• [Instructions for the task]
Once "ATOM 161 C C" turns up in a line below, reproduce that line and those after it exactly, stopping after the line with "ATOM 176 C CA"; leave pictures out.

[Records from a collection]
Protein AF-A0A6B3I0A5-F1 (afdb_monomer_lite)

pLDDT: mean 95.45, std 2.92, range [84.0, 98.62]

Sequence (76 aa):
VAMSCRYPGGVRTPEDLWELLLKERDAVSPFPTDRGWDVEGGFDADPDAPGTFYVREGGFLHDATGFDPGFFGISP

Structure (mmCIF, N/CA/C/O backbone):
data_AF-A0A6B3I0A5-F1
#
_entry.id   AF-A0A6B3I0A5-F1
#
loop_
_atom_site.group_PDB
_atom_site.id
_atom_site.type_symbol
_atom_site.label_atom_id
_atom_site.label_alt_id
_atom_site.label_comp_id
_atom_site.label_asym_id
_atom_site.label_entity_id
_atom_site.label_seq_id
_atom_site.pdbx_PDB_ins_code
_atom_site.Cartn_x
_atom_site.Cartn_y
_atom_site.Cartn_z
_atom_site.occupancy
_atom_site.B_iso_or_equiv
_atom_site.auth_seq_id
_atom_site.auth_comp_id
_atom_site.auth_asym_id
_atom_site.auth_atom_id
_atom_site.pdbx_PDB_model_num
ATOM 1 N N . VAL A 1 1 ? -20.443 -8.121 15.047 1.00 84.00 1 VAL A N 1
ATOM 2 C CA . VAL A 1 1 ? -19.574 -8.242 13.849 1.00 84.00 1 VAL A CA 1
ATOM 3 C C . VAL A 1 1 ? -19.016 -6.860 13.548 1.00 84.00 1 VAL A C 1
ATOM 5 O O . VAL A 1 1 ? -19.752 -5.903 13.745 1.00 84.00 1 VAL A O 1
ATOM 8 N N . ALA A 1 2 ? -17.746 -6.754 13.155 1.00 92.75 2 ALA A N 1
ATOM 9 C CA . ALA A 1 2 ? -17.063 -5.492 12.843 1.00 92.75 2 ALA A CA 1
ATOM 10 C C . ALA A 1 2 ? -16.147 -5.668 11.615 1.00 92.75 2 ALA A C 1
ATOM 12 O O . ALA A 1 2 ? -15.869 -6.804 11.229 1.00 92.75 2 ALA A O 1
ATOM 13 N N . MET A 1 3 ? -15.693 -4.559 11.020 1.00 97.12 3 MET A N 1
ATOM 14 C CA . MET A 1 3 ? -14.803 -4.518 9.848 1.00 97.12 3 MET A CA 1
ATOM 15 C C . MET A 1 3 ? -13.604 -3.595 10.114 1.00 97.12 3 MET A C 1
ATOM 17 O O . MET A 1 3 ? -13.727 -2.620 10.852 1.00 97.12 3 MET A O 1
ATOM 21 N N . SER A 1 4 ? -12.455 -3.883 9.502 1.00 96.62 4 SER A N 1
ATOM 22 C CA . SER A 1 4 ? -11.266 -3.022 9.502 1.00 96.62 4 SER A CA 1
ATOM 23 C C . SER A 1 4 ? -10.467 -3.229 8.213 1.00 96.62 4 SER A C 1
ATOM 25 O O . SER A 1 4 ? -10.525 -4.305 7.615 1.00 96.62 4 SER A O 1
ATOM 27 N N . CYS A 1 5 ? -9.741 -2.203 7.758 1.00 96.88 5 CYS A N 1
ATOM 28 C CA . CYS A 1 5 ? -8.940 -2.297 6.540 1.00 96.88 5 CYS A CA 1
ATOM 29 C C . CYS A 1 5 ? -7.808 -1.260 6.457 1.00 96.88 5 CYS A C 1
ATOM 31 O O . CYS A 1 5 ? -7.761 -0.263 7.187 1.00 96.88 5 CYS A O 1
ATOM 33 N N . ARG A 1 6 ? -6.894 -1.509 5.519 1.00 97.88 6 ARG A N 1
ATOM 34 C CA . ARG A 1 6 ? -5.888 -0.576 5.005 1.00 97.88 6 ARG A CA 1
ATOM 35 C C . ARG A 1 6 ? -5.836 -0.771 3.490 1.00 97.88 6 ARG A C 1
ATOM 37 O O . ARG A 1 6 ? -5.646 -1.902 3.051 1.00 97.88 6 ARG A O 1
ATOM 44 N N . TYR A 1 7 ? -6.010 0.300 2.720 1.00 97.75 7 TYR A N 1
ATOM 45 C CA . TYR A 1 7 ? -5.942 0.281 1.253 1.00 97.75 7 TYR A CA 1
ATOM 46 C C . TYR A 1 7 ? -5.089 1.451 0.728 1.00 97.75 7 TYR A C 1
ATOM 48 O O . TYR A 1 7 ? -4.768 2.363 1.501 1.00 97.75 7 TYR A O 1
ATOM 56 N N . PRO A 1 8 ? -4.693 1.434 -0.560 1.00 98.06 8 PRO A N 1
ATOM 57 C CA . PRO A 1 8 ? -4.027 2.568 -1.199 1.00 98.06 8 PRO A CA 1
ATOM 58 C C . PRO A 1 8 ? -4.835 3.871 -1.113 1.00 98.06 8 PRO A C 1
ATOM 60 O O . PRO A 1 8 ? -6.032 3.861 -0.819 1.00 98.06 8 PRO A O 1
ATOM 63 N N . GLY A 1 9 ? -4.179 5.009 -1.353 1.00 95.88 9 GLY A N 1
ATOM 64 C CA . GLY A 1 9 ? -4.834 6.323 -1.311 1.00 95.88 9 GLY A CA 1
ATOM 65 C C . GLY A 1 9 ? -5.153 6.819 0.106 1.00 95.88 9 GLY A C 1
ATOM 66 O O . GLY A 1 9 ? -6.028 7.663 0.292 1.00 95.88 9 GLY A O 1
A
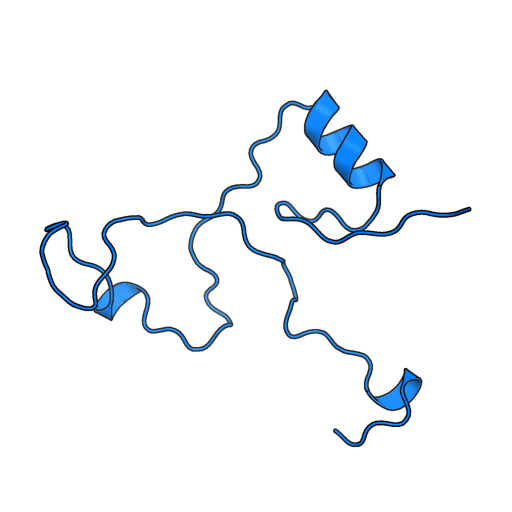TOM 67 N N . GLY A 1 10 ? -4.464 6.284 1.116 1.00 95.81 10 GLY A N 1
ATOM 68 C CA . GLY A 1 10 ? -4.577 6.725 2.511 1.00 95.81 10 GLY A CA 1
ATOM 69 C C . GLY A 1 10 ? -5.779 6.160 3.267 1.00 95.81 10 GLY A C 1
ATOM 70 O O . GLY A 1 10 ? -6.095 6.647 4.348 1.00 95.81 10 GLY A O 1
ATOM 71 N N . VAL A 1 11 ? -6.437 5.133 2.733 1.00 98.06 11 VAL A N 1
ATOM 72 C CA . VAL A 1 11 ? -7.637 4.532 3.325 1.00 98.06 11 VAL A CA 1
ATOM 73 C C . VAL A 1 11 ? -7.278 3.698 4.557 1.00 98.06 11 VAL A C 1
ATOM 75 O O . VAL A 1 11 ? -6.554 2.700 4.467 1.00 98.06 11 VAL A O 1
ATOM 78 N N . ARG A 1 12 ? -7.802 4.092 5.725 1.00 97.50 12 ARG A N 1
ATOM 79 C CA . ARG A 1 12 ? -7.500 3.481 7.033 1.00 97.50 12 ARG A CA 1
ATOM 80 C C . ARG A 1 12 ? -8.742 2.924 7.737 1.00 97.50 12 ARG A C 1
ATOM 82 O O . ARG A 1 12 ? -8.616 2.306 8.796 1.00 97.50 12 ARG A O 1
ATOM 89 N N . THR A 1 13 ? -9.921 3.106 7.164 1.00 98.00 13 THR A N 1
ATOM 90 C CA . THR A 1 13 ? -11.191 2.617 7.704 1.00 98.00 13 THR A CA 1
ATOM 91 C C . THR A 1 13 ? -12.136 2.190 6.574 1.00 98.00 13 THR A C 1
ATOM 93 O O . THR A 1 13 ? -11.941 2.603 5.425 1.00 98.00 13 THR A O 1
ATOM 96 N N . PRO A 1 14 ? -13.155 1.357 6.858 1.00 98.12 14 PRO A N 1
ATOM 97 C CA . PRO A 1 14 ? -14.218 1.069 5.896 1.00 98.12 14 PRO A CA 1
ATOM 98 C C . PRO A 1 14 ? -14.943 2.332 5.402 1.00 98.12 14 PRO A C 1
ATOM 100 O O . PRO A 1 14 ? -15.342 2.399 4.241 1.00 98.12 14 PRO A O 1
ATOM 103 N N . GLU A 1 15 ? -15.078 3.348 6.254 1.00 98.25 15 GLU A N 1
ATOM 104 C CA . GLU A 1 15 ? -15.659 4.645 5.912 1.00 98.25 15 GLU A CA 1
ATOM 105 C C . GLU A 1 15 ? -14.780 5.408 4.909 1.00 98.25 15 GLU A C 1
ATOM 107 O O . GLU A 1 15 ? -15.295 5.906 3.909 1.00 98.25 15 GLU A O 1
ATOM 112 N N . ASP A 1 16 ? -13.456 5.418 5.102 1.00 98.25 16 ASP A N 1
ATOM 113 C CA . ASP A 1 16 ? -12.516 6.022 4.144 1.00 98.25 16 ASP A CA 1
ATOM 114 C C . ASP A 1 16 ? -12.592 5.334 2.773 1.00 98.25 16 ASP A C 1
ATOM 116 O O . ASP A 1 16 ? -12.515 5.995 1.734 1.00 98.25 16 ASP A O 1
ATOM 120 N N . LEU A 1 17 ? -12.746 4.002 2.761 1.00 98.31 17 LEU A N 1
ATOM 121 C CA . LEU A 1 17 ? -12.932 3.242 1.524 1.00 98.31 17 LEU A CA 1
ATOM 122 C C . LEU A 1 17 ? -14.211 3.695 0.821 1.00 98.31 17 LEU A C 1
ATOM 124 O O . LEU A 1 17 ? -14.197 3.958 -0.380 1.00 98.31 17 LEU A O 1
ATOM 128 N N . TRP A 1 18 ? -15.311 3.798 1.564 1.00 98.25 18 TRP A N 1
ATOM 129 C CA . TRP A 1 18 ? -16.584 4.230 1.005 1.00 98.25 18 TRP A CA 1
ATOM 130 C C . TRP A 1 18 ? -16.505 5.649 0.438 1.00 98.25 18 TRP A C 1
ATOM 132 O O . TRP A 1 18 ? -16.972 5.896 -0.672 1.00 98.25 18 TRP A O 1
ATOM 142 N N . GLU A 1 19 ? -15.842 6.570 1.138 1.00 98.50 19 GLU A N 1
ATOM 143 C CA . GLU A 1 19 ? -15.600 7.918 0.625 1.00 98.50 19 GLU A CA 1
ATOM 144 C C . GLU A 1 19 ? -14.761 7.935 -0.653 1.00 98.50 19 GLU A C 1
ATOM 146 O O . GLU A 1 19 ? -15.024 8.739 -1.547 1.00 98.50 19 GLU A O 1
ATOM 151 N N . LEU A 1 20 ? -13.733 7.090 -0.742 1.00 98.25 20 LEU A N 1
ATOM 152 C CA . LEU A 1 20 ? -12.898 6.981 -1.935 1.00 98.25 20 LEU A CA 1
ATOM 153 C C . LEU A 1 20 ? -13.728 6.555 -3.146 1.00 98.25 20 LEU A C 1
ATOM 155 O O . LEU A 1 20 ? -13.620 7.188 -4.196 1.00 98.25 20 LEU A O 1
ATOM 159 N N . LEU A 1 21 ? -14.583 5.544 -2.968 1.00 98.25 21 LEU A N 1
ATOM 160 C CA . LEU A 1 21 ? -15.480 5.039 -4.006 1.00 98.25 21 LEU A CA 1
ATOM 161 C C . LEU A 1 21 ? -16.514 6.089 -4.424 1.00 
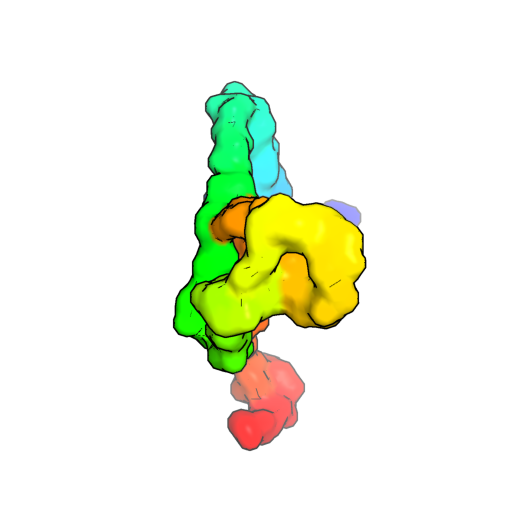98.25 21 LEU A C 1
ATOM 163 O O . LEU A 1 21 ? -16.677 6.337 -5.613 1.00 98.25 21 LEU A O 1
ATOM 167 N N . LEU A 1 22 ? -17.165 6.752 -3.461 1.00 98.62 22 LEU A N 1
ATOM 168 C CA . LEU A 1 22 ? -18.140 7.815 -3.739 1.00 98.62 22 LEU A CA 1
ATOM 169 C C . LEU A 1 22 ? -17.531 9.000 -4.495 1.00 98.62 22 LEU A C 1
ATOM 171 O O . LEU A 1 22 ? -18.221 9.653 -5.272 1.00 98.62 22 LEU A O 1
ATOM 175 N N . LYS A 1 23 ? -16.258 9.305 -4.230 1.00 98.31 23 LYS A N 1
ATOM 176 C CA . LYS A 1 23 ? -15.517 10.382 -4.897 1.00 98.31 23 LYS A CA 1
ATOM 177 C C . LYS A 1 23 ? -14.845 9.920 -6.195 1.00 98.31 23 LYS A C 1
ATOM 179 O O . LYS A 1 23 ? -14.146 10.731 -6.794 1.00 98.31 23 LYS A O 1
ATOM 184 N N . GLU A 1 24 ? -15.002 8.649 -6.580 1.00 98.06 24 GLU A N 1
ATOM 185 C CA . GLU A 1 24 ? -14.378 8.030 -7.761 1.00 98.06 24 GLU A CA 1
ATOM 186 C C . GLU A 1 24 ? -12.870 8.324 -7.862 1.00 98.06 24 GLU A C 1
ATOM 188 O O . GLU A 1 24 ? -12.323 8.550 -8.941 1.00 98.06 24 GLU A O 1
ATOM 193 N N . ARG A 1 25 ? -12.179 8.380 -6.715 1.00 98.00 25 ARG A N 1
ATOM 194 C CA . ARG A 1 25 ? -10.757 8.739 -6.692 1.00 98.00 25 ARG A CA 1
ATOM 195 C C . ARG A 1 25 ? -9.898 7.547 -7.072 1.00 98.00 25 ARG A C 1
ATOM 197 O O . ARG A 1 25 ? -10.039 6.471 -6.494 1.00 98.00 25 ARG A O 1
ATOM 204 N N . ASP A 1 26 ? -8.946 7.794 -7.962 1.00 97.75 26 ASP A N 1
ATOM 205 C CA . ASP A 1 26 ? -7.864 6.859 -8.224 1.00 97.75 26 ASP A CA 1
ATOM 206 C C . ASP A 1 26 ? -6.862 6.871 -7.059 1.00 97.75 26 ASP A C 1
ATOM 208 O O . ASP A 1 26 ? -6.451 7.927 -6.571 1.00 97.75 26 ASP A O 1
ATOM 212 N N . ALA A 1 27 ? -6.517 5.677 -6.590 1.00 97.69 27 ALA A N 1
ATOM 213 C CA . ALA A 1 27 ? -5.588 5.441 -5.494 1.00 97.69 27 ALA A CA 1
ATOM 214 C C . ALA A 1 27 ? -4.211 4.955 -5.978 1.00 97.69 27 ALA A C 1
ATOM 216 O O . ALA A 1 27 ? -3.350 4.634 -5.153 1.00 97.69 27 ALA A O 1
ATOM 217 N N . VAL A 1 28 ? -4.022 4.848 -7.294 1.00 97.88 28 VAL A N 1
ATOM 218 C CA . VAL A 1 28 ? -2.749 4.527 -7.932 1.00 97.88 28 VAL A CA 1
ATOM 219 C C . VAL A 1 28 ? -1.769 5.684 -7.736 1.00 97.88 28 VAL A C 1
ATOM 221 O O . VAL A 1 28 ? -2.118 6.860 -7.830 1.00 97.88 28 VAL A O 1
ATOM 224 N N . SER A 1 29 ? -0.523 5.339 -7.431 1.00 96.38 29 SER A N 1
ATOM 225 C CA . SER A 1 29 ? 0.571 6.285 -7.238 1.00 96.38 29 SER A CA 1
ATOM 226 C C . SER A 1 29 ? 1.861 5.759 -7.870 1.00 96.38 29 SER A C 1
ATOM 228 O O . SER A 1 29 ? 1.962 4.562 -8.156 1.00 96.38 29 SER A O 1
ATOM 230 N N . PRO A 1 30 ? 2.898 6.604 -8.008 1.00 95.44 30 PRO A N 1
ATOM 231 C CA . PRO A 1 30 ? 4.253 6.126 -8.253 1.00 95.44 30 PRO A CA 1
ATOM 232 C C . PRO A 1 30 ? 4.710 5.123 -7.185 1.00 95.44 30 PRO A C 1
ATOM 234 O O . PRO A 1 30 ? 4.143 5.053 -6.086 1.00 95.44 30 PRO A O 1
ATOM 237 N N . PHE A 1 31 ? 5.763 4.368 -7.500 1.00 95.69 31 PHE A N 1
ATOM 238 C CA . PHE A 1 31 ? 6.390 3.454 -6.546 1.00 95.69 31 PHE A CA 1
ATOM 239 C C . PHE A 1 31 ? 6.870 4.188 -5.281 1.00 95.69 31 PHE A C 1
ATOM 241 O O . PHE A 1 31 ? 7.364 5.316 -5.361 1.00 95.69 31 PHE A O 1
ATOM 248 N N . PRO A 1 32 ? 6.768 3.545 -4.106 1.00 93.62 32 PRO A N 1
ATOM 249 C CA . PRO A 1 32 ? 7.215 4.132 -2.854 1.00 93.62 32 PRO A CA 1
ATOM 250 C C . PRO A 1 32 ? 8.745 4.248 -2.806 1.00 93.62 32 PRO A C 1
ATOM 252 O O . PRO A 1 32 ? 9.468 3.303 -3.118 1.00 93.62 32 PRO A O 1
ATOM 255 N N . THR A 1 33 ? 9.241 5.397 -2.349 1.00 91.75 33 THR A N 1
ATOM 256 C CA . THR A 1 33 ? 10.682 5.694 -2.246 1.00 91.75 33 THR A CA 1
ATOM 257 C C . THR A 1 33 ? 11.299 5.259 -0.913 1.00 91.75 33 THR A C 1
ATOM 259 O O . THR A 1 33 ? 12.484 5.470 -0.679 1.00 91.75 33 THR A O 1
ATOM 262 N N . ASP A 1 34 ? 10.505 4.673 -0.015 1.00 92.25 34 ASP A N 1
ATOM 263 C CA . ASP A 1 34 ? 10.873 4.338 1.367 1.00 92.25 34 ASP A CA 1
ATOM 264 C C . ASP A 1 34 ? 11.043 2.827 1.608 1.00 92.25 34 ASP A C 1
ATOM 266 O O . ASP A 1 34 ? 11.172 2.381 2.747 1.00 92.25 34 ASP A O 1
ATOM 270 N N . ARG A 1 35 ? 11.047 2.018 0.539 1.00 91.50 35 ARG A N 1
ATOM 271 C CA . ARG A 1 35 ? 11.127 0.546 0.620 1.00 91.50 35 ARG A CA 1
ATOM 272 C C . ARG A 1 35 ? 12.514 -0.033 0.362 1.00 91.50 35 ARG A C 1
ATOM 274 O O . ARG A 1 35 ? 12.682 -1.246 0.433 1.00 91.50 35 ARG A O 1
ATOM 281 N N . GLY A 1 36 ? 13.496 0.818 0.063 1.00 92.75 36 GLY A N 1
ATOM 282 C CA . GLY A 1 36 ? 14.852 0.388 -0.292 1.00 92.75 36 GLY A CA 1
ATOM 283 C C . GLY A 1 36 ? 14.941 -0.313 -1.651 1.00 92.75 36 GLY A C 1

• [Answer for this exercise]
ATOM 161 C C . LEU A 1 21 ? -16.514 6.089 -4.424 1.00 
98.25 21 LEU A C 1
ATOM 163 O O . LEU A 1 21 ? -16.677 6.337 -5.613 1.00 98.25 21 LEU A O 1
ATOM 167 N N . LEU A 1 22 ? -17.165 6.752 -3.461 1.00 98.62 22 LEU A N 1
ATOM 168 C CA . LEU A 1 22 ? -18.140 7.815 -3.739 1.00 98.62 22 LEU A CA 1
ATOM 169 C C . LEU A 1 22 ? -17.531 9.000 -4.495 1.00 98.62 22 LEU A C 1
ATOM 171 O O . LEU A 1 22 ? -18.221 9.653 -5.272 1.00 98.62 22 LEU A O 1
ATOM 175 N N . LYS A 1 23 ? -16.258 9.305 -4.230 1.00 98.31 23 LYS A N 1
ATOM 176 C CA . LYS A 1 23 ? -15.517 10.382 -4.897 1.00 98.31 23 LYS A CA 1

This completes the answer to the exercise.